→ Work request
Between the line containing "Protein AF-A0AAF0ZND8-F1 (afdb_monomer)" and the line containing "Pseudomonas aeruginosa PAO1" lies a run of lines; give that run again exactly, with both of those lines, and nothing else from the entries below.

Stored records:
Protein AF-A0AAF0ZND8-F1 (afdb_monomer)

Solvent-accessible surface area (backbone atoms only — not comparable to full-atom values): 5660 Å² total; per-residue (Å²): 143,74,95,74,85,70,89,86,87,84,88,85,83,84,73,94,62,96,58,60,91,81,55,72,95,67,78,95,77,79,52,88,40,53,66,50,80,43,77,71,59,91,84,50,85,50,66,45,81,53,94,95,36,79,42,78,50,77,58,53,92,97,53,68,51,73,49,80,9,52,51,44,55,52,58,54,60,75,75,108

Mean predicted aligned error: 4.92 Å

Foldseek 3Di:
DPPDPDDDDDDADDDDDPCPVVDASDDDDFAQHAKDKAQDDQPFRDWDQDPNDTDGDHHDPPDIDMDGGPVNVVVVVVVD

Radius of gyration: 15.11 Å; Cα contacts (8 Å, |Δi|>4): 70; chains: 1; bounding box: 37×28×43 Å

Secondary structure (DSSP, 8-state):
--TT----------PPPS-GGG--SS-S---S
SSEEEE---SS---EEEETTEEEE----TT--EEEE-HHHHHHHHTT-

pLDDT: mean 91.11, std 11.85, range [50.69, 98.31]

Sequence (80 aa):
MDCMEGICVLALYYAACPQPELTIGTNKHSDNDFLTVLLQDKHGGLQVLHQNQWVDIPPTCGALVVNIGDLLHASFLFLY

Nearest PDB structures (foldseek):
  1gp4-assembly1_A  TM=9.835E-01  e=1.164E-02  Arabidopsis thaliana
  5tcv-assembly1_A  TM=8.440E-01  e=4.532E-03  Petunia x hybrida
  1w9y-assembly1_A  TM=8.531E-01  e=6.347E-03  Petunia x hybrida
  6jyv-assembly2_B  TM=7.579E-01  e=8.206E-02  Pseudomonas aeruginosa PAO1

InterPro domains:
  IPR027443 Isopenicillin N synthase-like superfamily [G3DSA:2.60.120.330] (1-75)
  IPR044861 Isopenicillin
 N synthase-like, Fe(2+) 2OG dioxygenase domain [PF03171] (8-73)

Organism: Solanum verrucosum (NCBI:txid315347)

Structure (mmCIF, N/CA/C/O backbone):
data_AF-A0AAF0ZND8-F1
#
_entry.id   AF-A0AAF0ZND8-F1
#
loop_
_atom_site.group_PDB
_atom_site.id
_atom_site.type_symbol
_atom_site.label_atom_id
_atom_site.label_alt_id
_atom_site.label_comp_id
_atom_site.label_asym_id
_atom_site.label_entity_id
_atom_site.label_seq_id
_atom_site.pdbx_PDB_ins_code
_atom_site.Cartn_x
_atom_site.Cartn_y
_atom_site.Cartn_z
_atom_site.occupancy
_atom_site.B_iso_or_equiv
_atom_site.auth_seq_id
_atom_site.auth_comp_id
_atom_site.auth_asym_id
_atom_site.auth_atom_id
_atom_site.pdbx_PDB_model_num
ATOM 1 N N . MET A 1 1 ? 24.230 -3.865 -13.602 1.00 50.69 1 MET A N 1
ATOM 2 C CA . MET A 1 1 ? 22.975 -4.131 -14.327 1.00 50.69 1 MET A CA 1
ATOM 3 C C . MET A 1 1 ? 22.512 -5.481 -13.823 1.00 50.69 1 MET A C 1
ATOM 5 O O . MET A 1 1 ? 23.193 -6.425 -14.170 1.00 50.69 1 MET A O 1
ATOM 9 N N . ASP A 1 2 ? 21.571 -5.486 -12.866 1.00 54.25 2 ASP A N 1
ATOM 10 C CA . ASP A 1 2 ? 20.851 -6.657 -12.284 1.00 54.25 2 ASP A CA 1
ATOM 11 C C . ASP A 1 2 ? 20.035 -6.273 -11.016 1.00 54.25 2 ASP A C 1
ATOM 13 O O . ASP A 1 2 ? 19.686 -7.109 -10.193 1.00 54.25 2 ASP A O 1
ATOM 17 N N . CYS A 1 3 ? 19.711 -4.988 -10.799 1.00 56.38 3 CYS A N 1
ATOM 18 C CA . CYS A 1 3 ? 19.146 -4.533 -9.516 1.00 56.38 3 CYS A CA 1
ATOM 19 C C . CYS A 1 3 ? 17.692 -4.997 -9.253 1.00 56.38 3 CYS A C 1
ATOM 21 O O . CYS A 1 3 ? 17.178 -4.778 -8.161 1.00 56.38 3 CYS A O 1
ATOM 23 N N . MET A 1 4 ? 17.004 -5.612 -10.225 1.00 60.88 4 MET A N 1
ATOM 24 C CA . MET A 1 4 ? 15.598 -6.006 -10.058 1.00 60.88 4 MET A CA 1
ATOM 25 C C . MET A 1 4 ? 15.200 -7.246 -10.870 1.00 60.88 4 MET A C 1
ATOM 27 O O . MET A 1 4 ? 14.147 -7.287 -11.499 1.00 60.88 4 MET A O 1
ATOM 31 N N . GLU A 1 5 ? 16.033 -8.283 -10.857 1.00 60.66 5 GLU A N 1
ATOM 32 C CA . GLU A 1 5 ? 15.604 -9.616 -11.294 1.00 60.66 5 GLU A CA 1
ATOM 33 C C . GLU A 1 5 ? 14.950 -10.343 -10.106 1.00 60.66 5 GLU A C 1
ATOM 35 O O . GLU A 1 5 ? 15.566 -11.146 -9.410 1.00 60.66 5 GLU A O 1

--

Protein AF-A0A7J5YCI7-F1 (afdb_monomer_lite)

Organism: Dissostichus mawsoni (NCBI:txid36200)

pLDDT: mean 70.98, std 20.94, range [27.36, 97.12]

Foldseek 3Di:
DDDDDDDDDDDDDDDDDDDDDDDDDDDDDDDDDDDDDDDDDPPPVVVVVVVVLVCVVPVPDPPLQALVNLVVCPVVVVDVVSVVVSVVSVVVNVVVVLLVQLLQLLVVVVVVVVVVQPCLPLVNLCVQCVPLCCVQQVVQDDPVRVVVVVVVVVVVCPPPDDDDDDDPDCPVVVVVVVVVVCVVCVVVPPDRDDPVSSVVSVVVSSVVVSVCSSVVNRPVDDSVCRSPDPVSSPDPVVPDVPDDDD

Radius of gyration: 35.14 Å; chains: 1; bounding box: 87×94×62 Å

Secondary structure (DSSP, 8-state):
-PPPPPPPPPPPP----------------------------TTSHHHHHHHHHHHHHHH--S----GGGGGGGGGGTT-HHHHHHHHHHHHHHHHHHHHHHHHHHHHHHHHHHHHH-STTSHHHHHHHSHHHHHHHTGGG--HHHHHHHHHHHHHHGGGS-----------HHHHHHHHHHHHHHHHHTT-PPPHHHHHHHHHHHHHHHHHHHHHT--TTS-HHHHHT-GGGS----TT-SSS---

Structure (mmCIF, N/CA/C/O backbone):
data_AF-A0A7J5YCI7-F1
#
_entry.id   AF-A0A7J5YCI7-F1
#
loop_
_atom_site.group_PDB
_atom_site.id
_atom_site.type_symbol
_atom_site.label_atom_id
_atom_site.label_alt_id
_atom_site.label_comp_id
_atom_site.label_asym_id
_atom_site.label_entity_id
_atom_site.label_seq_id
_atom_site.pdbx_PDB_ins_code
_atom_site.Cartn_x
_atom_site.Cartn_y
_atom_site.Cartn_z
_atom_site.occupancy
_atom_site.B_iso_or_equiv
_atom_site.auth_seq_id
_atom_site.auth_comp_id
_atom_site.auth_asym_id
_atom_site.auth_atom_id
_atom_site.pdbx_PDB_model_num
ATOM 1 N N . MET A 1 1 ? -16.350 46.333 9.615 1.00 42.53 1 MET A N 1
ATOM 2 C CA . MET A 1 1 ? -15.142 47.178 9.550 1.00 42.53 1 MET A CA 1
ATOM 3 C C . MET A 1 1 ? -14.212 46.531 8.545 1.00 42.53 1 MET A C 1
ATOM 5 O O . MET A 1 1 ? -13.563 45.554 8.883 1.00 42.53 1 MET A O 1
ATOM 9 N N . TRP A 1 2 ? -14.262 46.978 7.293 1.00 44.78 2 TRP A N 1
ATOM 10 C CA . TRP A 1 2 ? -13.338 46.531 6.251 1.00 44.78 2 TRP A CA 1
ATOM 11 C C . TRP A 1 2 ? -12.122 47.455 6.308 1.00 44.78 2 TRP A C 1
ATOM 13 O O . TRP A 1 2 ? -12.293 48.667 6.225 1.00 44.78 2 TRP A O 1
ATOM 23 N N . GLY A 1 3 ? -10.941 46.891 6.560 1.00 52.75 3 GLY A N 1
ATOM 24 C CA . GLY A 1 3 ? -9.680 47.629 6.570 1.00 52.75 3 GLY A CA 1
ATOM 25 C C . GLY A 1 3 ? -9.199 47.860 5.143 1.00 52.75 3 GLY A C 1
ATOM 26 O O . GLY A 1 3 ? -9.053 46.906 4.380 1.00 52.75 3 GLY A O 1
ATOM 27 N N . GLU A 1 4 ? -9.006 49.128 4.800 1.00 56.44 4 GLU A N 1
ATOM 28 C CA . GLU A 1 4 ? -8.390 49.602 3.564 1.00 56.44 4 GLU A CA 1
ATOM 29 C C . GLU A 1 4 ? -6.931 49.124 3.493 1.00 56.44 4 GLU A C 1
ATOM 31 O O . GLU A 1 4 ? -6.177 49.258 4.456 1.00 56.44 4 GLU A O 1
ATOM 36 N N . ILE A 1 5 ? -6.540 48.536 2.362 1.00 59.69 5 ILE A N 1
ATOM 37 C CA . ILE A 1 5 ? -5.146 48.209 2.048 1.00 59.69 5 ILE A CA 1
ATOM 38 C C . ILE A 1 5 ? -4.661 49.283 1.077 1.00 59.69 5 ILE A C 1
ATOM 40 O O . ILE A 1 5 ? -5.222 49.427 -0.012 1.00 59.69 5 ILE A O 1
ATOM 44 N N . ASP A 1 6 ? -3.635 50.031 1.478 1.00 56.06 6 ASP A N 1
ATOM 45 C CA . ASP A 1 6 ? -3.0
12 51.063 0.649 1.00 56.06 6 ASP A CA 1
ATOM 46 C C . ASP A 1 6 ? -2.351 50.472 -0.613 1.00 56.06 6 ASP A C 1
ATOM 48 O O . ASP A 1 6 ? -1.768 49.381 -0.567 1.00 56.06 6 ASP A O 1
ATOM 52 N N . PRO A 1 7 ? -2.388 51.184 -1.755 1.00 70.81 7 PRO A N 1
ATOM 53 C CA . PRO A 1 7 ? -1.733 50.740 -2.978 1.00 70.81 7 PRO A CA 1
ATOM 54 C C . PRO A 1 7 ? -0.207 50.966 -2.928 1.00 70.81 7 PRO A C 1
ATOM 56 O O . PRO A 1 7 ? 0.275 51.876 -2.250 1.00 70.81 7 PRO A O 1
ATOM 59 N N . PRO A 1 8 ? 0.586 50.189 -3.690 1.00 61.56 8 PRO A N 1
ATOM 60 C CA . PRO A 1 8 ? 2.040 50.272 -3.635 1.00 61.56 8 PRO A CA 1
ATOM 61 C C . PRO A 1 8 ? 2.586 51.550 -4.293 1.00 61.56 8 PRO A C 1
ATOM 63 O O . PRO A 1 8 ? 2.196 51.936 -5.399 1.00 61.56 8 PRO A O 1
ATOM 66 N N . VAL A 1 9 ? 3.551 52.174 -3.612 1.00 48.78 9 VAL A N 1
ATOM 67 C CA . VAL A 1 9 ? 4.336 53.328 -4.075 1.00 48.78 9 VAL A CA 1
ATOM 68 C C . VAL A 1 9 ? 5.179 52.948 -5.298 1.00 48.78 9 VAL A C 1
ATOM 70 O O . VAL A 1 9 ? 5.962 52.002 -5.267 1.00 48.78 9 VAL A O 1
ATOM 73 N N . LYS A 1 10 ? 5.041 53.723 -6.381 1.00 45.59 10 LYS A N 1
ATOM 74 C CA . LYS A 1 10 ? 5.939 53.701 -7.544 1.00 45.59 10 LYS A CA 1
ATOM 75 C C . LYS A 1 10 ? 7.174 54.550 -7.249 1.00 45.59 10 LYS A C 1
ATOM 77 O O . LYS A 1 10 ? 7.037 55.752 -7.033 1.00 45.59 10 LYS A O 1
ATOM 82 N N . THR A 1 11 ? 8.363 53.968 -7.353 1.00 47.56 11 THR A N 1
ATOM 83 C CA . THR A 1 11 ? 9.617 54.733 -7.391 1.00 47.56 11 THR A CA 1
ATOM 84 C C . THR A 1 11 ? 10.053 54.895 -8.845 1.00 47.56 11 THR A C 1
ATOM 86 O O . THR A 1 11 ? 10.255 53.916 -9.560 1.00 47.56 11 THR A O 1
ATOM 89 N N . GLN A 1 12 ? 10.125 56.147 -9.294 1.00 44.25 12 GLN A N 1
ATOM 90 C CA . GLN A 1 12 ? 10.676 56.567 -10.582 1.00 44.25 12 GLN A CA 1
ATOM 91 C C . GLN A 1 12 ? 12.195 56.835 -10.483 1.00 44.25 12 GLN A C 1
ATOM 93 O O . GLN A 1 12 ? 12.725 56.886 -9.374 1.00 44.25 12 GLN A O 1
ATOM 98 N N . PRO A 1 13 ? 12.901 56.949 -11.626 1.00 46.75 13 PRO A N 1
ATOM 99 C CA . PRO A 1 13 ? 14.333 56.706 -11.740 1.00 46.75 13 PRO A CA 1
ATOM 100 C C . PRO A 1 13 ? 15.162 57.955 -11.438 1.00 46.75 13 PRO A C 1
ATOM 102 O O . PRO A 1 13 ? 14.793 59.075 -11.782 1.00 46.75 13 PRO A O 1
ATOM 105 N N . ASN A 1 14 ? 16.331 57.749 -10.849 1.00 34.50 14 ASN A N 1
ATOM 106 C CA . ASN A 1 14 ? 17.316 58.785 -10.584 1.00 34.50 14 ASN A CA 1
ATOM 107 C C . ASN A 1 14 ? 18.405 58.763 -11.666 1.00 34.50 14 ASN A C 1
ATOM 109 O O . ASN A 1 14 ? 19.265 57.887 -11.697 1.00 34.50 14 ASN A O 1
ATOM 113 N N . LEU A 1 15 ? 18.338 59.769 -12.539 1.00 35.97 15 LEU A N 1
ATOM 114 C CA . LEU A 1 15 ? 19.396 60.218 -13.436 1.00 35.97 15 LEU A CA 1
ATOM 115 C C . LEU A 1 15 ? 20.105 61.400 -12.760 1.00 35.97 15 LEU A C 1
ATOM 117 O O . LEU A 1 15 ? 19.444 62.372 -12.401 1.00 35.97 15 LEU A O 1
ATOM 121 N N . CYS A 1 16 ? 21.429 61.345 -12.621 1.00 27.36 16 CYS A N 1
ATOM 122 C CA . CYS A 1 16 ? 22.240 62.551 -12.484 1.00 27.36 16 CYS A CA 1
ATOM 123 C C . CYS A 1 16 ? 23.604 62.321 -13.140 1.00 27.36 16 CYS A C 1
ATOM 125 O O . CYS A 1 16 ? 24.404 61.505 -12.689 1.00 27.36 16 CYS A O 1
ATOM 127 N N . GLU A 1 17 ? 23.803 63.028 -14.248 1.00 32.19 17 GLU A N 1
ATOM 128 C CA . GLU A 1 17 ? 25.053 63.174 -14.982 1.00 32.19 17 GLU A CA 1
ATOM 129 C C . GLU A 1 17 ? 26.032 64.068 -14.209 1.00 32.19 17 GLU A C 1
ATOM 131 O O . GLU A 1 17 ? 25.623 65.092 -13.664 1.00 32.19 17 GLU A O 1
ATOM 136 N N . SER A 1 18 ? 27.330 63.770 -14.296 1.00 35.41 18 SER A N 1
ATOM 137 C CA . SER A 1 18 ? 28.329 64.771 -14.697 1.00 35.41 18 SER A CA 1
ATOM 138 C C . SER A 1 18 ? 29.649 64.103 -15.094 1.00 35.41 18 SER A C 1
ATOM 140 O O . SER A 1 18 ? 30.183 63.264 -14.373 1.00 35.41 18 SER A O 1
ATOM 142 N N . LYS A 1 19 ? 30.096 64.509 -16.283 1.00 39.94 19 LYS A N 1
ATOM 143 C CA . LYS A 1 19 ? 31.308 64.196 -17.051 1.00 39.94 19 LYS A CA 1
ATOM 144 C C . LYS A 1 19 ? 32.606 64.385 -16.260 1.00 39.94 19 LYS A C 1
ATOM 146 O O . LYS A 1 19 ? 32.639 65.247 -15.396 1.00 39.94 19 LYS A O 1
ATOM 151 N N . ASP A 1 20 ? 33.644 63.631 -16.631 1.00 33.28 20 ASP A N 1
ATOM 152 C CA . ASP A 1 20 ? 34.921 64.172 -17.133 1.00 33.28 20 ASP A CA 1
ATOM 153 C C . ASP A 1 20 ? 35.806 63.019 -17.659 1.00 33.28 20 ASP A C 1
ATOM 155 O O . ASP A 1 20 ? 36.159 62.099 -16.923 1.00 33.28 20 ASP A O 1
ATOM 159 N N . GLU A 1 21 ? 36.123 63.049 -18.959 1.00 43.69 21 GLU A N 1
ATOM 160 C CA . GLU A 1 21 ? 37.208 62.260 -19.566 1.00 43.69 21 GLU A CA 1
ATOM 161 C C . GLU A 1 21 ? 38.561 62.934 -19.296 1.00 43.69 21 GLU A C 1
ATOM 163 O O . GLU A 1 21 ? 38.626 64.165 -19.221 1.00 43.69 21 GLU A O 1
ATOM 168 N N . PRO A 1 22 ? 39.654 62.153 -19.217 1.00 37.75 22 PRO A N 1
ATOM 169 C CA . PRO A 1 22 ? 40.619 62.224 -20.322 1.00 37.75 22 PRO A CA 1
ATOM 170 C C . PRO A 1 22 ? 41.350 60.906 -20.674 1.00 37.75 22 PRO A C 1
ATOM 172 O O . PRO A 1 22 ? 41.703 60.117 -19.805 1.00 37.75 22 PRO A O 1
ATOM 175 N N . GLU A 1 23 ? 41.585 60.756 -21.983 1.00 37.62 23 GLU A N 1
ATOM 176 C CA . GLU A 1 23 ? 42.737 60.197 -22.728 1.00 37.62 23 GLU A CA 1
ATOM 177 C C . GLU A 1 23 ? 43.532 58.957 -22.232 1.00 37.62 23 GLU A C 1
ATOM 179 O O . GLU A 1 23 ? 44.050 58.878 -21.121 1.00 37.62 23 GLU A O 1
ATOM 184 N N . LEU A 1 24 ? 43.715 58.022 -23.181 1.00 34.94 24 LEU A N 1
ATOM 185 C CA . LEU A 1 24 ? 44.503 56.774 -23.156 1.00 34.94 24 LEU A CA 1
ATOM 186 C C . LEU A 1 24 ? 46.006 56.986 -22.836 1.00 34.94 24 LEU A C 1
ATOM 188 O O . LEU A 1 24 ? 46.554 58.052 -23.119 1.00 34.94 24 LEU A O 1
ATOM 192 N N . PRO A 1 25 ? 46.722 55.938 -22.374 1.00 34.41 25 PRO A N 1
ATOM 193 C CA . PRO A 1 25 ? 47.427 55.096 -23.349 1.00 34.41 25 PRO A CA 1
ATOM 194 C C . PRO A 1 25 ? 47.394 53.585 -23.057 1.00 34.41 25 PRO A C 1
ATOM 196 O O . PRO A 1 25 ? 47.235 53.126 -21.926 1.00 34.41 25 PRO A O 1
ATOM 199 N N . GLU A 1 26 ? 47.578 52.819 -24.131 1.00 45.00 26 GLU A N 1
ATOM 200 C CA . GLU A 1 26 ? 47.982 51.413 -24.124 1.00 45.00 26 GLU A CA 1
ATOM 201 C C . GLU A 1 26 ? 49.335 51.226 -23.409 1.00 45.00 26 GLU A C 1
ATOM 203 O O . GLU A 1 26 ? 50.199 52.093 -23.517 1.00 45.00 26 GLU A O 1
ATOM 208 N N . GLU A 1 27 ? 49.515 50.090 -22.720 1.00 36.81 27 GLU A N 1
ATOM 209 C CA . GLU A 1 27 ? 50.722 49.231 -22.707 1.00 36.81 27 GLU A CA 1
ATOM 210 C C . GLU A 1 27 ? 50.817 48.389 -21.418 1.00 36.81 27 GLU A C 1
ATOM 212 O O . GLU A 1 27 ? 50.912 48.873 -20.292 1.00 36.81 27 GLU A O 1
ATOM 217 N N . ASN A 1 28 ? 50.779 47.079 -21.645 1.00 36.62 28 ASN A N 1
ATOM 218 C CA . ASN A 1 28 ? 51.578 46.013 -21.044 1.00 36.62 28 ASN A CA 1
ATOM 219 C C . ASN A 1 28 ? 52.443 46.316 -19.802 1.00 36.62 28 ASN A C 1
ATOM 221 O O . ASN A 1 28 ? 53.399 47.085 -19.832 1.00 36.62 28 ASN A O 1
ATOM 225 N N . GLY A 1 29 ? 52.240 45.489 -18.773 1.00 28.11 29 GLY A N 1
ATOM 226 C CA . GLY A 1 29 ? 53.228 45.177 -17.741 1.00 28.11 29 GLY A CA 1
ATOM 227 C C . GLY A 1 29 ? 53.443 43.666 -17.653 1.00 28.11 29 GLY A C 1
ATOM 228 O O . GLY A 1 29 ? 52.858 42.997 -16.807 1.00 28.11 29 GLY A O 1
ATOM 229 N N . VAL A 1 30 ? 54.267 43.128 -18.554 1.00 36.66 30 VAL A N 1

--

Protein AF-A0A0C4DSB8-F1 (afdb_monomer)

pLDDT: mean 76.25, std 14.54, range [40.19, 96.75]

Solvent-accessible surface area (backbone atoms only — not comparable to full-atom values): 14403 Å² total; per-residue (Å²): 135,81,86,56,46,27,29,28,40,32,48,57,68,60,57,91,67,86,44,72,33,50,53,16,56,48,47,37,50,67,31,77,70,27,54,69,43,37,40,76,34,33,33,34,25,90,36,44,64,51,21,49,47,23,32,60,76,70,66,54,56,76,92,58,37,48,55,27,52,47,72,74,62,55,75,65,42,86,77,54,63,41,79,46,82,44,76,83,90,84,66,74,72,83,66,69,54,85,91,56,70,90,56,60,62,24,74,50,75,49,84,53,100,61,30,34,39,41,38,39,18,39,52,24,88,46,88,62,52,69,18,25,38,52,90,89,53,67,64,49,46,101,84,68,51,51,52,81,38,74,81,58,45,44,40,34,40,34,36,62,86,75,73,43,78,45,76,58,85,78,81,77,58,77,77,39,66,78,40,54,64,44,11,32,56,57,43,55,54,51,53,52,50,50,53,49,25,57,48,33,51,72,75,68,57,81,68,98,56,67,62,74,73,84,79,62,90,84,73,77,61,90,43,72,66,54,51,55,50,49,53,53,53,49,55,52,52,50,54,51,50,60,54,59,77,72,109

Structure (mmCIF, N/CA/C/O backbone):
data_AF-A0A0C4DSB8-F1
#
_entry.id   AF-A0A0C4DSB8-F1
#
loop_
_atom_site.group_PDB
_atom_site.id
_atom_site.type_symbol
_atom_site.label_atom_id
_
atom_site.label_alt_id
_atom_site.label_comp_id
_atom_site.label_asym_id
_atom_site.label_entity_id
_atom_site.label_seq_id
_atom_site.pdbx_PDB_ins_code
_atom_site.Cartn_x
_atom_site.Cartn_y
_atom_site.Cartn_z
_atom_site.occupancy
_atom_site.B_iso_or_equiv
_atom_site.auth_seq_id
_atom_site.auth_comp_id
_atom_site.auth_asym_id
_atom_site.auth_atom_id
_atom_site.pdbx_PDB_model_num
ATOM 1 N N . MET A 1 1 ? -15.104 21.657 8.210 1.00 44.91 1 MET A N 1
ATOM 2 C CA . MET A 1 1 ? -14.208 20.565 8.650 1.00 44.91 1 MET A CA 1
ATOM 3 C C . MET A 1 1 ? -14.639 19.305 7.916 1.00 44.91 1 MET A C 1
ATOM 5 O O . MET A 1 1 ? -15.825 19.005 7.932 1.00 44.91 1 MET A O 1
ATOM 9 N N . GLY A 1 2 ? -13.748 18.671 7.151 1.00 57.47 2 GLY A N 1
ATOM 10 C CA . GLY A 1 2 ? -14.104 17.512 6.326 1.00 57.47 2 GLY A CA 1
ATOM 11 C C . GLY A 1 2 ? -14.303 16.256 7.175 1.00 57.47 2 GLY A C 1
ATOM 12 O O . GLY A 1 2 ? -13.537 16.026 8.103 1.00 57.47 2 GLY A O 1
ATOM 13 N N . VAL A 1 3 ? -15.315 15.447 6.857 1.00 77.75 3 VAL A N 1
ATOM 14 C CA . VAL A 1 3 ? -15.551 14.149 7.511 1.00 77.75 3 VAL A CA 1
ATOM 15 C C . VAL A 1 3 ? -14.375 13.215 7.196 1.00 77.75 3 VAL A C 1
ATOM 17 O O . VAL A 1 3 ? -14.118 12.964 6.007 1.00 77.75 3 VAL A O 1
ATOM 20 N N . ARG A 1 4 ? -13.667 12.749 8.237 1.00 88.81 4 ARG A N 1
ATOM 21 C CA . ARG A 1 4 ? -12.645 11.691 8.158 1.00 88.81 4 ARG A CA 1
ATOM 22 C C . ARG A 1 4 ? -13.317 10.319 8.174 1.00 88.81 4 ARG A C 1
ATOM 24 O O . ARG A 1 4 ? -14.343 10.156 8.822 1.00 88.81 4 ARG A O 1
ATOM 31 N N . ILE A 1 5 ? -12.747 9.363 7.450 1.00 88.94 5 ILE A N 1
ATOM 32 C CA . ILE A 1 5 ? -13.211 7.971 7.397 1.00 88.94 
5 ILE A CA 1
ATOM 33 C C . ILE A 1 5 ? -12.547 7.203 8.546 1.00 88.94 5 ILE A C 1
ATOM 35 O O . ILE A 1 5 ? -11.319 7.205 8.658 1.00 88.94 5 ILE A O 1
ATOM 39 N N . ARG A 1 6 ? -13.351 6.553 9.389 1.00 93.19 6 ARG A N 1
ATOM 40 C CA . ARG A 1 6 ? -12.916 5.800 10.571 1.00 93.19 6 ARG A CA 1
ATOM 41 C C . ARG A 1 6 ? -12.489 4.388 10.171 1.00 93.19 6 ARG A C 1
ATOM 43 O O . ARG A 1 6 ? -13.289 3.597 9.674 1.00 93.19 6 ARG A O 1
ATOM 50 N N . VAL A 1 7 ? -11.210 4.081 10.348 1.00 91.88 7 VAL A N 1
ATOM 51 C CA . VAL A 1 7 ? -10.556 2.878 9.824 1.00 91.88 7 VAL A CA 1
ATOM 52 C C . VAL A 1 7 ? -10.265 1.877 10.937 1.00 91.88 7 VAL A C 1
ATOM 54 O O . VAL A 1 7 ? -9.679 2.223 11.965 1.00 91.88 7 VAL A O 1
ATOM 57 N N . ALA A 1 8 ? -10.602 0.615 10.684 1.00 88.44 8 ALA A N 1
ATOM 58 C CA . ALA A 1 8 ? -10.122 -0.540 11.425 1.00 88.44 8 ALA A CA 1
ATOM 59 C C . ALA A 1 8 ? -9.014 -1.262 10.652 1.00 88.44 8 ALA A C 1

→ Result of this task
Protein AF-A0AAF0ZND8-F1 (afdb_monomer)

Solvent-accessible surface area (backbone atoms only — not comparable to full-atom values): 5660 Å² total; per-residue (Å²): 143,74,95,74,85,70,89,86,87,84,88,85,83,84,73,94,62,96,58,60,91,81,55,72,95,67,78,95,77,79,52,88,40,53,66,50,80,43,77,71,59,91,84,50,85,50,66,45,81,53,94,95,36,79,42,78,50,77,58,53,92,97,53,68,51,73,49,80,9,52,51,44,55,52,58,54,60,75,75,108

Mean predicted aligned error: 4.92 Å

Foldseek 3Di:
DPPDPDDDDDDADDDDDPCPVVDASDDDDFAQHAKDKAQDDQPFRDWDQDPNDTDGDHHDPPDIDMDGGPVNVVVVVVVD

Radius of gyration: 15.11 Å; Cα contacts (8 Å, |Δi|>4): 70; chains: 1; bounding box: 37×28×43 Å

Secondary structure (DSSP, 8-state):
--TT----------PPPS-GGG--SS-S---S
SSEEEE---SS---EEEETTEEEE----TT--EEEE-HHHHHHHHTT-

pLDDT: mean 91.11, std 11.85, range [50.69, 98.31]

Sequence (80 aa):
MDCMEGICVLALYYAACPQPELTIGTNKHSDNDFLTVLLQDKHGGLQVLHQNQWVDIPPTCGALVVNIGDLLHASFLFLY

Nearest PDB structures (foldseek):
  1gp4-assembly1_A  TM=9.835E-01  e=1.164E-02  Arabidopsis thaliana
  5tcv-assembly1_A  TM=8.440E-01  e=4.532E-03  Petunia x hybrida
  1w9y-assembly1_A  TM=8.531E-01  e=6.347E-03  Petunia x hybrida
  6jyv-assembly2_B  TM=7.579E-01  e=8.206E-02  Pseudomonas aeruginosa PAO1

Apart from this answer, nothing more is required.